Du willst ein Paket emergen, dass es nur im Overlay gibt, und weißt nicht was ein Overlay ist? Bitte erstmal Dokumentationen lesen, wie Portage Overlay konfigurieren, "desktop-effects" ist das benötigte Overlay. Ich frage mich dann aber, wo du das Ebuild her hast, im Portage Tree ist es nicht. Also musst du ein Overlay haben.

@firefly, wozu machst du einen Fullquote? Das artet nur in Scroll-Fasching aus.

----------

## firefly

 *misterjack wrote:*   

> Du willst ein Paket emergen, dass es nur im Overlay gibt, und weißt nicht was ein Overlay ist? Bitte erstmal Dokumentationen lesen, wie Portage Overlay konfigurieren, "desktop-effects" ist das benötigte Overlay. Ich frage mich dann aber, wo du das Ebuild her hast, im Portage Tree ist es nicht. Also musst du ein Overlay haben.
> 
> @firefly, wozu machst du einen Fullquote? Das artet nur in Scroll-Fasching aus.

 

so besser  :Wink: 

----------

## misterjack

Ne, jetzt hast du wieder einen Fullquote gemacht.  :Razz:  Aber wir schweifen ab...

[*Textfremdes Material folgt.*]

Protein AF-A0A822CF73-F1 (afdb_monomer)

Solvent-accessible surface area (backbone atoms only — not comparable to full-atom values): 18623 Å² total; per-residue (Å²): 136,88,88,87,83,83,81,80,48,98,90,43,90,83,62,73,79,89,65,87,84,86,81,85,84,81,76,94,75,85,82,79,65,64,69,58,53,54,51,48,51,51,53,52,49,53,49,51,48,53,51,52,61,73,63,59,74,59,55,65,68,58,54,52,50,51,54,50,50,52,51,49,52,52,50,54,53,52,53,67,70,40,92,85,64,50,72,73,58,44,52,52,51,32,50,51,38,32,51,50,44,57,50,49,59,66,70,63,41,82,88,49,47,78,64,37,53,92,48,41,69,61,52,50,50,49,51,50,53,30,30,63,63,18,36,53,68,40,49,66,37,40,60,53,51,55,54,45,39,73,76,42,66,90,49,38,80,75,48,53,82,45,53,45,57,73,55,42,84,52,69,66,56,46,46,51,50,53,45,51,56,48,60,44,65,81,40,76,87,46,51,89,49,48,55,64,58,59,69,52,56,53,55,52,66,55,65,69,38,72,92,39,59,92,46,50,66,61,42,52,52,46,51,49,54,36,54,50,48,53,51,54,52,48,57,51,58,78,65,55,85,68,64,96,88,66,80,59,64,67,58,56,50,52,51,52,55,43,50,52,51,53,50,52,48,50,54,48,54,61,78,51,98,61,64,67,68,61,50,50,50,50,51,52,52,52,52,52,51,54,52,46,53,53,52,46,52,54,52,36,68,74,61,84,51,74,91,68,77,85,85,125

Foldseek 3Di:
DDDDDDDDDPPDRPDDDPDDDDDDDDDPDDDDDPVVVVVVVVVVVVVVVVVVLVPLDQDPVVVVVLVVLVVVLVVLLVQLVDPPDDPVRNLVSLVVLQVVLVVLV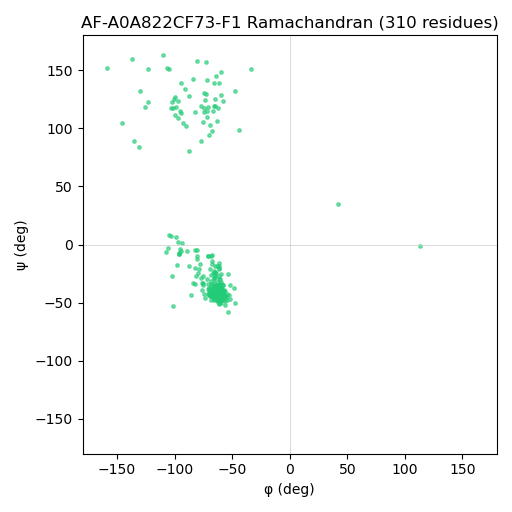VVDDPVCCSSCVVVVVSSLVSLCSSLVPRQLPDLCNLVVLLVCCVVPVVCVVSSLVNNALVSHPDLVVSLVSLLSLLVCLVPPSCLVPSLSNLLRDPLLVSVVDPVCVVCLVVSLVSLVSSVVSLVVVLVVLVPDPDDPPDDSQVVLVSSVSVVVSSLVSLVSVLVDDDDPVSNVVSVVVNVVVVVQVVVQVVVCVVPVDDRDHRDD

Sequence (312 aa):
QSIQASCQNVLNPVHQCTRPAYIVVRYKSKQQCQNSNQRLEVVLNEHKQLLTDACRSCDIDICRSIDLLMQIVQYLTRQLSSTFLNENQALKIIEIGTQLFYSLLLVYNDKYNEYMQPLSEQLNSLYDTLGEIFVKSDPRQPQIILEYIVFNRANISRLIPYFNPNSLIASEKFIDIYKKLSKMFTFVEYKPYLLQMFRKFNVNQWFENPSNSNRRVTFIDALFNHFRSLIENYALAAKRNNPPGYDELPLIEQTNQLYDVSIGHMIQILNYSYPSQIGFLFRYIIESIQIMRKKQKIIQQQQHKTILPLEF

Mean predicted aligned error: 12.92 Å

Secondary structure (DSSP, 8-state):
-PPP-----TT-TTPPP-S--------S-PPP-HHHHHHHHHHHHHHHHHHHHHT-PPPHHHHHHHHHHHHHHHHHHHHHT-TT--HHHHHHHHHHHHHHHHHHHHH--HHHHHHHGGGHHHHHHHHHHHIIIIITT-TTHHHHHHHHHHH-GGGHHHHGGG--GGG-S-HHHHHHHHHHHHHHTTSGGGHHHHHHHHTT--HHHHHH-GGGGGGHHHHHHHHHHHHHHHHHHHHHHHT--PPTT---HHHHHHHHHHHHHHHHHHHHHHTS---HHHHHHHHHHHHHHHHHHHHHHHHHHHHT-S------

Structure (mmCIF, N/CA/C/O backbone):
data_AF-A0A822CF73-F1
#
_entry.id   AF-A0A822CF73-F1
#
loop_
_atom_site.group_PDB
_atom_site.id
_atom_site.type_symbol
_atom_site.label_atom_id
_atom_site.label_alt_id
_atom_site.label_comp_id
_atom_site.label_asym_id
_atom_site.label_entity_id
_atom_site.label_seq_id
_atom_site.pdbx_PDB_ins_code
_atom_site.Cartn_x
_atom_site.Cartn_y
_atom_site.Cartn_z
_atom_site.occupancy
_atom_site.B_iso_or_equiv
_atom_site.auth_seq_id
_atom_site.auth_comp_id
_atom_site.auth_asym_id
_atom_site.auth_atom_id
_atom_site.pdbx_PDB_model_num
ATOM 1 N N . GLN A 1 1 ? 52.335 -33.272 10.676 1.00 54.19 1 GLN A N 1
ATOM 2 C CA . GLN A 1 1 ? 53.166 -34.397 11.153 1.00 54.19 1 GLN A CA 1
ATOM 3 C C . GLN A 1 1 ? 54.614 -33.943 11.102 1.00 54.19 1 GLN A C 1
ATOM 5 O O . GLN A 1 1 ? 55.064 -33.561 10.031 1.00 54.19 1 GLN A O 1
ATOM 10 N N . SER A 1 2 ? 55.302 -33.886 12.240 1.00 54.72 2 SER A N 1
ATOM 11 C CA . SER A 1 2 ? 56.740 -33.607 12.303 1.00 54.72 2 SER A CA 1
ATOM 12 C C . SER A 1 2 ? 57.506 -34.930 12.248 1.00 54.72 2 SER A C 1
ATOM 14 O O . SER A 1 2 ? 57.136 -35.884 12.929 1.00 54.72 2 SER A O 1
ATOM 16 N N . ILE A 1 3 ? 58.546 -35.010 11.417 1.00 62.03 3 ILE A N 1
ATOM 17 C CA . ILE A 1 3 ? 59.443 -36.171 11.356 1.00 62.03 3 ILE A CA 1
ATOM 18 C C . ILE A 1 3 ? 60.723 -35.778 12.090 1.00 62.03 3 ILE A C 1
ATOM 20 O O . ILE A 1 3 ? 61.402 -34.838 11.682 1.00 62.03 3 ILE A O 1
ATOM 24 N N . GLN A 1 4 ? 61.034 -36.478 13.180 1.00 68.56 4 GLN A N 1
ATOM 25 C CA . GLN A 1 4 ? 62.302 -36.339 13.895 1.00 68.56 4 GLN A CA 1
ATOM 26 C C . GLN A 1 4 ? 63.218 -37.499 13.500 1.00 68.56 4 GLN A C 1
ATOM 28 O O . GLN A 1 4 ? 62.831 -38.659 13.618 1.00 68.56 4 GLN A O 1
ATOM 33 N N . ALA A 1 5 ? 64.421 -37.187 13.021 1.00 69.00 5 ALA A N 1
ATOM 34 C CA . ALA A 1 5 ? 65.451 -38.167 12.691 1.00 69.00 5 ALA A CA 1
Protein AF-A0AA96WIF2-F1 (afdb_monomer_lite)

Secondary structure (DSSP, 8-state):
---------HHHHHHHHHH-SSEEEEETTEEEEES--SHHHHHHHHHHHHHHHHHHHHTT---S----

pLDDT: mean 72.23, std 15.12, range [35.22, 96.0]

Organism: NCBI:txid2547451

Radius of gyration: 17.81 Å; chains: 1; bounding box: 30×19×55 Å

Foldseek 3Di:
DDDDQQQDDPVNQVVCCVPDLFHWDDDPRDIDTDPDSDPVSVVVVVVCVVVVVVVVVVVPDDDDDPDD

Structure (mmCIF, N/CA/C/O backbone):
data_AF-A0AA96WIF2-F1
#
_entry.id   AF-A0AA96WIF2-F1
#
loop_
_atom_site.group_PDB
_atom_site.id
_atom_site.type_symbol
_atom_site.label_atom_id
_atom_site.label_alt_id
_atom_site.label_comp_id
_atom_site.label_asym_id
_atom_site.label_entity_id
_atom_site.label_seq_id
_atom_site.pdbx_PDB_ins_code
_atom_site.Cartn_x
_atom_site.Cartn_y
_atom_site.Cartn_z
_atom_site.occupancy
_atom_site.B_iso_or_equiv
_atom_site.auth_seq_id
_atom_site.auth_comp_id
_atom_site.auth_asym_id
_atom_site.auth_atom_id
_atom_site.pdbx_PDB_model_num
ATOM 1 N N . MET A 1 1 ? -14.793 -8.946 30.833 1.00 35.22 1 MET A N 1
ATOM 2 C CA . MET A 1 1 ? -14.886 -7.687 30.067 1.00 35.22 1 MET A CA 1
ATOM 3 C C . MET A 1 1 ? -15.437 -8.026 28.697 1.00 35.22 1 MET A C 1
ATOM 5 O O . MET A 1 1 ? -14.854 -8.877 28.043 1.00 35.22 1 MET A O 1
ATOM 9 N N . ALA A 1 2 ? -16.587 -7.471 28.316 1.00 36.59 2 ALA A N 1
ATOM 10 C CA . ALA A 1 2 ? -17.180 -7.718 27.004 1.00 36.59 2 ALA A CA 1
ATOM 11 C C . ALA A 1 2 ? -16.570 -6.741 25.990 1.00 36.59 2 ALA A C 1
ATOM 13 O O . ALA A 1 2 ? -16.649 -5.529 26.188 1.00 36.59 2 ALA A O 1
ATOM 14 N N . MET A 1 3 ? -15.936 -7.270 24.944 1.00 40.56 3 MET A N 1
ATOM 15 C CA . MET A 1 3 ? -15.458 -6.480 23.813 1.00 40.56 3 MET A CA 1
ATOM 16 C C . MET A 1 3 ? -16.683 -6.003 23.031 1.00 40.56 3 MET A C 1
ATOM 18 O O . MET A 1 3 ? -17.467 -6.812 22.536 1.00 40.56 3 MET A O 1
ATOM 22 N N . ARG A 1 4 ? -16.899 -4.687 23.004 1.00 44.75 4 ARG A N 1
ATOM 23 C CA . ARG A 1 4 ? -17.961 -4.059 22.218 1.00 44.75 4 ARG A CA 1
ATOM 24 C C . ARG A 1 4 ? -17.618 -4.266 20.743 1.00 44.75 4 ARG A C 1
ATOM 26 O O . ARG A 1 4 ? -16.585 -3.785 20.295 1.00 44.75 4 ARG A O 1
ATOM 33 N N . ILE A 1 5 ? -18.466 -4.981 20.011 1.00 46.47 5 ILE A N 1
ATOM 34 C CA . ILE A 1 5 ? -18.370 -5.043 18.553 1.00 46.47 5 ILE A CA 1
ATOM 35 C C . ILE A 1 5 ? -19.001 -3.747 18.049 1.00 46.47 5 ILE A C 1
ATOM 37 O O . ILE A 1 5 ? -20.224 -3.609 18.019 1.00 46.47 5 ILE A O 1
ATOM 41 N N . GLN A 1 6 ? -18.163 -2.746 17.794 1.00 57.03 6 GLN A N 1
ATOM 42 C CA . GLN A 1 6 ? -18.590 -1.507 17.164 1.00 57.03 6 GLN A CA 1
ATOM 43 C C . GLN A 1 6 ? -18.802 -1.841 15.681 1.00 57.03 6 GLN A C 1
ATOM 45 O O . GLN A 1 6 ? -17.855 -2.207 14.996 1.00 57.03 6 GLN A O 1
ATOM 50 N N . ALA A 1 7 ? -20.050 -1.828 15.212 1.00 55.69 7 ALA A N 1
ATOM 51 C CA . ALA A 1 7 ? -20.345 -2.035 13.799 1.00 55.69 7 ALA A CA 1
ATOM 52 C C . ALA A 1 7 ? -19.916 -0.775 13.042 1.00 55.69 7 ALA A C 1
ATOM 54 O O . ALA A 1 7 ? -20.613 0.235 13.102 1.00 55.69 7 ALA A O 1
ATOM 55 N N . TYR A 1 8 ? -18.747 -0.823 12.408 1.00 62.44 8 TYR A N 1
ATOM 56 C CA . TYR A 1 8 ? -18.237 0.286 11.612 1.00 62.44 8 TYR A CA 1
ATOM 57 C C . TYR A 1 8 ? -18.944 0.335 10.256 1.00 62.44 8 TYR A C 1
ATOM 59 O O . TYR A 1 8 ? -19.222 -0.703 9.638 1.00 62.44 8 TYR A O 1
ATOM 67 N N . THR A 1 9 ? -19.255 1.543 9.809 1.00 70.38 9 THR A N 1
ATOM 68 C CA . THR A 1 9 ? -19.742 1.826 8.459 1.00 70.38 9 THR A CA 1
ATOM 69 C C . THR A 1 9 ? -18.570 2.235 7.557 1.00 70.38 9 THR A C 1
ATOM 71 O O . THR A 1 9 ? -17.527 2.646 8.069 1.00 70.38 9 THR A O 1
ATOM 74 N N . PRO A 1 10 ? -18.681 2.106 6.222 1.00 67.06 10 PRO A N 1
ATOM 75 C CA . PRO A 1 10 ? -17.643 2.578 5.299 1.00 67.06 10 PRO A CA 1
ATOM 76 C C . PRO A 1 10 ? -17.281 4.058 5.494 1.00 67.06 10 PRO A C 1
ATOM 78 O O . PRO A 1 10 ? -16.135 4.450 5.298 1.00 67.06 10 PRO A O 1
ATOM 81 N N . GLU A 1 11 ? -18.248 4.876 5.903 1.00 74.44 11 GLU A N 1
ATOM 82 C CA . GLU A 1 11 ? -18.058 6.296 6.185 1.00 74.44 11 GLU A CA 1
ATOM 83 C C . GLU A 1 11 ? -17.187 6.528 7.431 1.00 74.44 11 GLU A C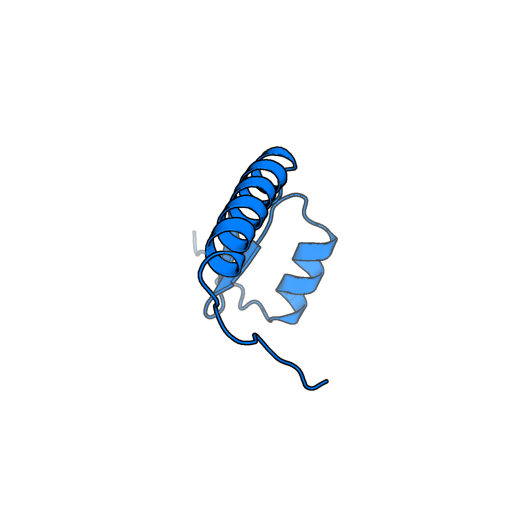 1
ATOM 85 O O . GLU A 1 11 ? -16.371 7.450 7.442 1.00 74.44 11 GLU A O 1
ATOM 90 N N . ASP A 1 12 ? -17.288 5.654 8.439 1.00 71.06 12 ASP A N 1
ATOM 91 C CA . ASP A 1 12 ? -16.437 5.709 9.634 1.00 71.06 12 ASP A CA 1
ATOM 92 C C . ASP A 1 12 ? -14.964 5.399 9.303 1.00 71.06 12 ASP A C 1
ATOM 94 O O . ASP A 1 12 ? -14.067 5.976 9.914 1.00 71.06 12 ASP A O 1
ATOM 98 N N . ASP A 1 13 ? -14.699 4.509 8.334 1.00 66.94 13 ASP A N 1
ATOM 99 C CA . ASP A 1 13 ? -13.338 4.196 7.856 1.00 66.94 13 ASP A CA 1
ATOM 100 C C . ASP A 1 13 ? -12.713 5.418 7.166 1.00 66.94 13 ASP A C 1
ATOM 102 O O . ASP A 1 13 ? -11.562 5.755 7.433 1.00 66.94 13 ASP A O 1
ATOM 106 N N . LEU A 1 14 ? -13.497 6.151 6.365 1.00 70.25 14 LEU A N 1
ATOM 107 C CA . LEU A 1 14 ? -13.045 7.370 5.689 1.00 70.25 14 LEU A CA 1
ATOM 108 C C . LEU A 1 14 ? -12.712 8.498 6.681 1.00 70.25 14 LEU A C 1
ATOM 110 O O . LEU A 1 14 ? -11.696 9.180 6.531 1.00 70.25 14 LEU A O 1
ATOM 114 N N . GLU A 1 15 ? -13.537 8.697 7.715 1.00 76.69 15 GLU A N 1
ATOM 115 C CA . GLU A 1 15 ? -13.212 9.647 8.786 1.00 76.69 15 GLU A CA 1
ATOM 116 C C . GLU A 1 15 ? -11.966 9.216 9.571 1.00 76.69 15 GLU A C 1
ATOM 118 O O . GLU A 1 15 ? -11.164 10.070 9.960 1.00 76.69 15 GLU A O 1
ATOM 123 N N . LEU A 1 16 ? -11.754 7.912 9.771 1.00 71.88 16 LEU A N 1
ATOM 124 C CA . LEU A 1 16 ? -10.545 7.396 10.411 1.00 71.88 16 LEU A CA 1
ATOM 125 C C . LEU A 1 16 ? -9.294 7.619 9.550 1.00 71.88 16 LEU A C 1
ATOM 127 O O . LEU A 1 16 ? -8.259 8.025 10.082 1.00 71.88 16 LEU A O 1
ATOM 131 N N . GLU A 1 17 ? -9.385 7.392 8.236 1.00 68.12 17 GLU A N 1
ATOM 132 C CA . GLU A 1 17 ? -8.292 7.626 7.282 1.00 68.12 17 GLU A CA 1
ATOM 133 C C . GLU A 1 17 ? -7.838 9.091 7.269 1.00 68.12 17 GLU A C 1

Edit: PS: Nimm doch beim nächsten Mal den Button "Antwort erstellen" unten links  :Razz: 

----------

## hoegger

Hallo,

auch ich hatte Probleme mit Compiz (Ccsm speichert die Konfiguration nicht). Im passenden Wiki unter "troubleshooting" las ich die Empfehlung, "fusion-icon" zu installieren. "emerge fusion-icon" fand das EBUILD nicht, also bemühte ich Google und kam zu diesem Thread und somit zum Thema "Overlays".

Bei mir(*) half:

emerge layman                        (Die /etc/portage/make.conf bitte noch nicht editieren.)

emerge dev-util/git                   (Stand in keinem Wiki. Habs den Meldungen von "layman -a ..." entnommen.

layman -a desktop-effects         (Dein erstes Overlay syncen.)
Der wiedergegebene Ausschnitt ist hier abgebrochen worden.